TheLaughingMan said:


> "Why sit back and watch when you can just ask them a question and get an answer right away. Done and done."


That sounds exactly like something my ENTJ friend has said to me. And I agree, at times, it's better to just ask them a question and get the answer right away, but if it's someone I don't know and I'm not sure if I want to get to know them, I'm much more inclined to just sit back and watch to see if they are even worth my time and energy to approach. Plus it's kind of fun to sit back and watch and try to figure people out, but maybe that's just me.


----------



## Boolean11 (Jun 11, 2012)

TheLaughingMan said:


> How do these cognitive functions operate in tandem? What are the differences between how Te & Ni function as opposed to Ni & Te? I think I have a fair understanding of the definition of both functions however how they work in the order they do confuses me. Of course, Te & Ni would make someone an ENTJ and Ni & Te would make someone an INTJ however I am not necessarily looking for the differences between the types themselves (although that information would be useful as well).
> 
> Also, if one is Ni dominant, do they really have these so called "visions"? If yes is the answer, what does a vision mean? A visual mental picture? Would a type whose auxiliary function is Ni also have these visions? If they do, is it wrong for me to say that those visions aren't as strong as someone who is Ni dominant?
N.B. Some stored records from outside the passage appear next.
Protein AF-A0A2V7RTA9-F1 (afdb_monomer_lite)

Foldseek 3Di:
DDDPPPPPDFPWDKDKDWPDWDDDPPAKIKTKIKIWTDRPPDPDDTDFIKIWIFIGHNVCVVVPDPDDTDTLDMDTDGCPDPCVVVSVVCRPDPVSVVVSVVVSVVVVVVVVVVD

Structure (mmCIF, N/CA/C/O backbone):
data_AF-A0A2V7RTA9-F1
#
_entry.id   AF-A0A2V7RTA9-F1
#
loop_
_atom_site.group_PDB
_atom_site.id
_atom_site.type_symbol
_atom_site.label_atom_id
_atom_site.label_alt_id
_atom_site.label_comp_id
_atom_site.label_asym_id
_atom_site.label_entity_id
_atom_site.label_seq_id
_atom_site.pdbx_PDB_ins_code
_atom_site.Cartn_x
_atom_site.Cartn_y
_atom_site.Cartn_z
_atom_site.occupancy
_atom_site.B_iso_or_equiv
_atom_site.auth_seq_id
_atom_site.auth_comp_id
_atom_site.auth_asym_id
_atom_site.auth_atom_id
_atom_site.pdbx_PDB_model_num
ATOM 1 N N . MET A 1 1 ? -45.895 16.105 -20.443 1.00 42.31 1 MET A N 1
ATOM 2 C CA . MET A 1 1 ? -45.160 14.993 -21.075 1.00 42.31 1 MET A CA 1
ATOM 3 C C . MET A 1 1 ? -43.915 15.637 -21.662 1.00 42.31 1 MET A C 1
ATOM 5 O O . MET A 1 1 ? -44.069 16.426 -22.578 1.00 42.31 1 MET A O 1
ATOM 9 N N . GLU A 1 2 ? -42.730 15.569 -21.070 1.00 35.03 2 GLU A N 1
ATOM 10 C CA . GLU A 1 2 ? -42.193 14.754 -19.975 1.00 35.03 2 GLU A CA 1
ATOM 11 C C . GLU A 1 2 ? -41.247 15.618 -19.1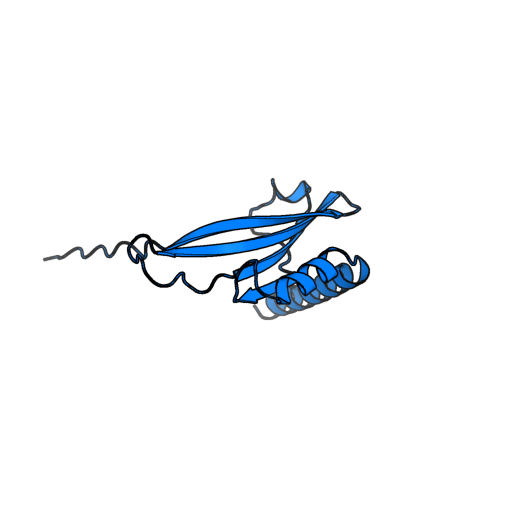25 1.00 35.03 2 GLU A C 1
ATOM 13 O O . GLU A 1 2 ? -40.490 16.428 -19.659 1.00 35.03 2 GLU A O 1
ATOM 18 N N . ASP A 1 3 ? -41.326 15.443 -17.805 1.00 39.88 3 ASP A N 1
ATOM 19 C CA . ASP A 1 3 ? -40.282 15.810 -16.852 1.00 39.88 3 ASP A CA 1
ATOM 20 C C . ASP A 1 3 ? -38.987 15.085 -17.234 1.00 39.88 3 ASP A C 1
ATOM 22 O O . ASP A 1 3 ? -38.950 13.855 -17.265 1.00 39.88 3 ASP A O 1
ATOM 26 N N . VAL A 1 4 ? -37.914 15.830 -17.495 1.00 40.38 4 VAL A N 1
ATOM 27 C CA . VAL A 1 4 ? -36.561 15.263 -17.519 1.00 40.38 4 VAL A CA 1
ATOM 28 C C . VAL A 1 4 ? -35.888 15.669 -16.218 1.00 40.38 4 VAL A C 1
ATOM 30 O O . VAL A 1 4 ? -35.171 16.665 -16.132 1.00 40.38 4 VAL A O 1
ATOM 33 N N . SER A 1 5 ? -36.173 14.892 -15.176 1.00 43.50 5 SER A N 1
ATOM 34 C CA . SER A 1 5 ? -35.412 14.877 -13.931 1.00 43.50 5 SER A CA 1
ATOM 35 C C . SER A 1 5 ? -34.018 14.320 -14.232 1.00 43.50 5 SER A C 1
ATOM 37 O O . SER A 1 5 ? -33.795 13.114 -14.223 1.00 43.50 5 SER A O 1
ATOM 39 N N . MET A 1 6 ? -33.074 15.199 -14.565 1.00 36.94 6 MET A N 1
ATOM 40 C CA . MET A 1 6 ? -31.662 14.844 -14.672 1.00 36.94 6 MET A CA 1
ATOM 41 C C . MET A 1 6 ? -31.033 15.034 -13.288 1.00 36.94 6 MET A C 1
ATOM 43 O O . MET A 1 6 ? -30.469 16.082 -12.981 1.00 36.94 6 MET A O 1
ATOM 47 N N . GLU A 1 7 ? -31.190 14.036 -12.416 1.00 47.03 7 GLU A N 1
ATOM 48 C CA . GLU A 1 7 ? -30.395 13.931 -11.190 1.00 47.03 7 GLU A CA 1
ATOM 49 C C . GLU A 1 7 ? -28.936 13.683 -11.589 1.00 47.03 7 GLU A C 1
ATOM 51 O O . GLU A 1 7 ? -28.503 12.550 -11.800 1.00 47.03 7 GLU A O 1
ATOM 56 N N . VAL A 1 8 ? -28.168 14.765 -11.744 1.00 49.25 8 VAL A N 1
ATOM 57 C CA . VAL A 1 8 ? -26.715 14.684 -11.900 1.00 49.25 8 VAL A CA 1
ATOM 58 C C . VAL A 1 8 ? -26.125 14.319 -10.540 1.00 49.25 8 VAL A C 1
ATOM 60 O O . VAL A 1 8 ? -25.918 15.156 -9.665 1.00 49.25 8 VAL A O 1
ATOM 63 N N . SER A 1 9 ? -25.992 13.005 -10.377 1.00 51.38 9 SER A N 1
ATOM 64 C CA . SER A 1 9 ? -24.856 12.273 -9.824 1.00 51.38 9 SER A CA 1
ATOM 65 C C . SER A 1 9 ? -23.985 13.022 -8.811 1.00 51.38 9 SER A C 1
ATOM 67 O O . SER A 1 9 ? -23.146 13.832 -9.178 1.00 51.38 9 SER A O 1
ATOM 69 N N . SER A 1 10 ? -24.173 12.652 -7.541 1.00 54.09 10 SER A N 1
ATOM 70 C CA . SER A 1 10 ? -23.257 12.763 -6.395 1.00 54.09 10 SER A CA 1
ATOM 71 C C . SER A 1 10 ? -21.887 13.405 -6.685 1.00 54.09 10 SER A C 1
ATOM 73 O O . SER A 1 10 ? -20.987 12.753 -7.212 1.00 54.09 10 SER A O 1
ATOM 7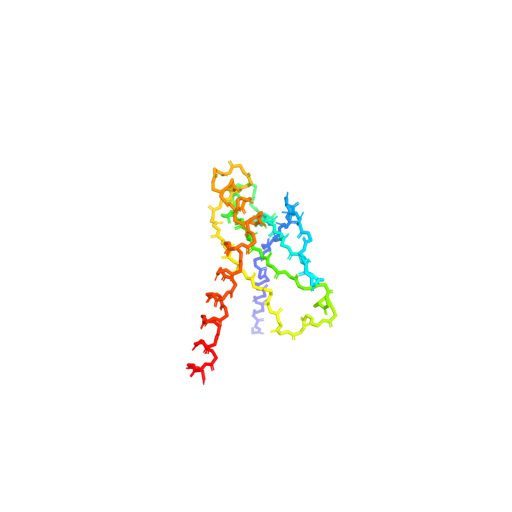5 N N . ASP A 1 11 ? -21.716 14.657 -6.254 1.00 59.59 11 ASP A N 1
ATOM 76 C CA . ASP A 1 11 ? -20.462 15.426 -6.265 1.00 59.59 11 ASP A CA 1
ATOM 77 C C . ASP A 1 11 ? -19.436 14.894 -5.233 1.00 59.59 11 ASP A C 1
ATOM 79 O O . ASP A 1 11 ? -18.945 15.634 -4.378 1.00 59.59 11 ASP A O 1
ATOM 83 N N . LEU A 1 12 ? -19.125 13.595 -5.272 1.00 62.16 12 LEU A N 1
ATOM 84 C CA . LEU A 1 12 ? -18.046 13.006 -4.478 1.00 62.16 12 LEU A CA 1
ATOM 85 C C . LEU A 1 12 ? -16.721 13.230 -5.210 1.00 62.16 12 LEU A C 1
ATOM 87 O O . LEU A 1 12 ? -16.397 12.538 -6.174 1.00 62.16 12 LEU A O 1
ATOM 91 N N . VAL A 1 13 ? -15.955 14.215 -4.750 1.00 67.06 13 VAL A N 1
ATOM 92 C CA . VAL A 1 13 ? -14.596 14.484 -5.226 1.00 67.06 13 VAL A CA 1
ATOM 93 C C . VAL A 1 13 ? -13.625 13.774 -4.306 1.00 67.06 13 VAL A C 1
ATOM 95 O O . VAL A 1 13 ? -13.582 14.042 -3.114 1.00 67.06 13 VAL A O 1
ATOM 98 N N . GLU A 1 14 ? -12.823 12.868 -4.842 1.00 74.44 14 GLU A N 1
ATOM 99 C CA . GLU A 1 14 ? -11.831 12.149 -4.053 1.00 74.44 14 GLU A CA 1
ATOM 100 C C . GLU A 1 14 ? -10.470 12.852 -4.145 1.00 74.44 14 GLU A C 1
ATOM 102 O O . GLU A 1 14 ? -9.880 12.953 -5.222 1.00 74.44 14 GLU A O 1
ATOM 107 N N . THR A 1 15 ? -9.959 13.345 -3.014 1.00 81.19 15 THR A N 1
ATOM 108 C CA . THR A 1 15 ? -8.599 13.890 -2.933 1.00 81.19 15 THR A CA 1
ATOM 109 C C . THR A 1 15 ? -7.631 12.769 -2.595 1.00 81.19 15 THR A C 1
ATOM 111 O O . THR A 1 15 ? -7.818 12.051 -1.613 1.00 81.19 15 THR A O 1
ATOM 114 N N . ARG A 1 16 ? -6.557 12.647 -3.377 1.00 84.94 16 ARG A N 1
ATOM 115 C CA . ARG A 1 16 ? -5.492 11.664 -3.166 1.00 84.94 16 ARG A CA 1
ATOM 116 C C . ARG A 1 16 ? -4.198 12.365 -2.768 1.00 84.94 16 ARG A C 1
ATOM 118 O O . ARG A 1 16 ? -3.660 13.158 -3.537 1.00 84.94 16 ARG A O 1
ATOM 125 N N . THR A 1 17 ? -3.684 12.038 -1.589 1.00 88.00 17 THR A N 1
ATOM 126 C CA . THR A 1 17 ? -2.427 12.566 -1.050 1.00 88.00 17 THR A CA 1
ATOM 127 C C . THR A 1 17 ? -1.424 11.434 -0.895 1.00 88.00 17 THR A C 1
ATOM 129 O O . THR A 1 17 ? -1.641 10.513 -0.110 1.00 88.00 17 THR A O 1
ATOM 132 N N . GLN A 1 18 ? -0.308 11.512 -1.616 1.00 90.12 18 GLN A N 1
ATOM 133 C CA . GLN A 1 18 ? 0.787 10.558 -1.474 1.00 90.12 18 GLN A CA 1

Jungian rationality vs irrationality.

Irrationals like to entertain their minds with crap not backed by facts
Rationals are shorter sighted preferring to inquire only stuff backed by facts


----------



## reckful (Jun 19, 2012)

Ladies and gentlemen.... In this corner we have Boolean11:



Boolean11 said:


> Jungian rationality vs irrationality.
> 
> Irrationals like to entertain their minds with crap not backed by facts
> Rationals are shorter sighted preferring to inquire only stuff backed by facts


And in this corner, we have Carl Jung, talking about Ti-doms (who are among Jung's "rational types" — i.e., J-doms):



Jung said:


> External facts are not the aim and origin of [introverted] thinking, though the introvert would often like to make his thinking appear so. It begins with the subject and leads back to the subject, far though it may range into the realm of actual reality. With regard to the establishment of new facts it is only indirectly of value, since new views rather than knowledge of new facts are its main concern. *It formulates questions and creates theories, it opens up new prospects and insights, but with regard to facts its attitude is one of reserve. They are all very well as illustrative examples, but they must not be allowed to predominate.* Facts are collected as evidence for a theory, never for their own sake. If ever this happens, it is merely a concession to the extraverted style. Facts are of secondary importance for this kind of thinking; what seems to it of paramount importance is the development and presentation of the subjective idea, of the initial symbolic image hovering darkly before the mind's eye. ...
> 
> But no more than extraverted thinking can wrest a sound empirical concept from concrete facts or create new ones can introverted thinking translate the initial image into an idea adequately adapted to the facts. For, as in the former case the purely empirical accumulation of facts paralyzes thought and smothers their meaning, so in the latter case *introverted thinking shows a dangerous tendency to force the facts into the shape of its image, or to ignore them altogether in order to give fantasy free play*. ...
> 
> This kind of thinking easily gets lost in the immense truth of the subjective factor. *It creates theories for their own sake, apparently with an eye to real or at least possible facts, but always with a distinct tendency to slip over from the world of ideas into mere imagery.* Accordingly, visions of numerous possibilities appear on the scene, but none of them ever becomes a reality, until finally images are produced which no longer express anything externally real, being mere symbols of the ineffable and unknowable. It is now merely a mystical thinking and quite as unfruitful as thinking that remains bound to objective data.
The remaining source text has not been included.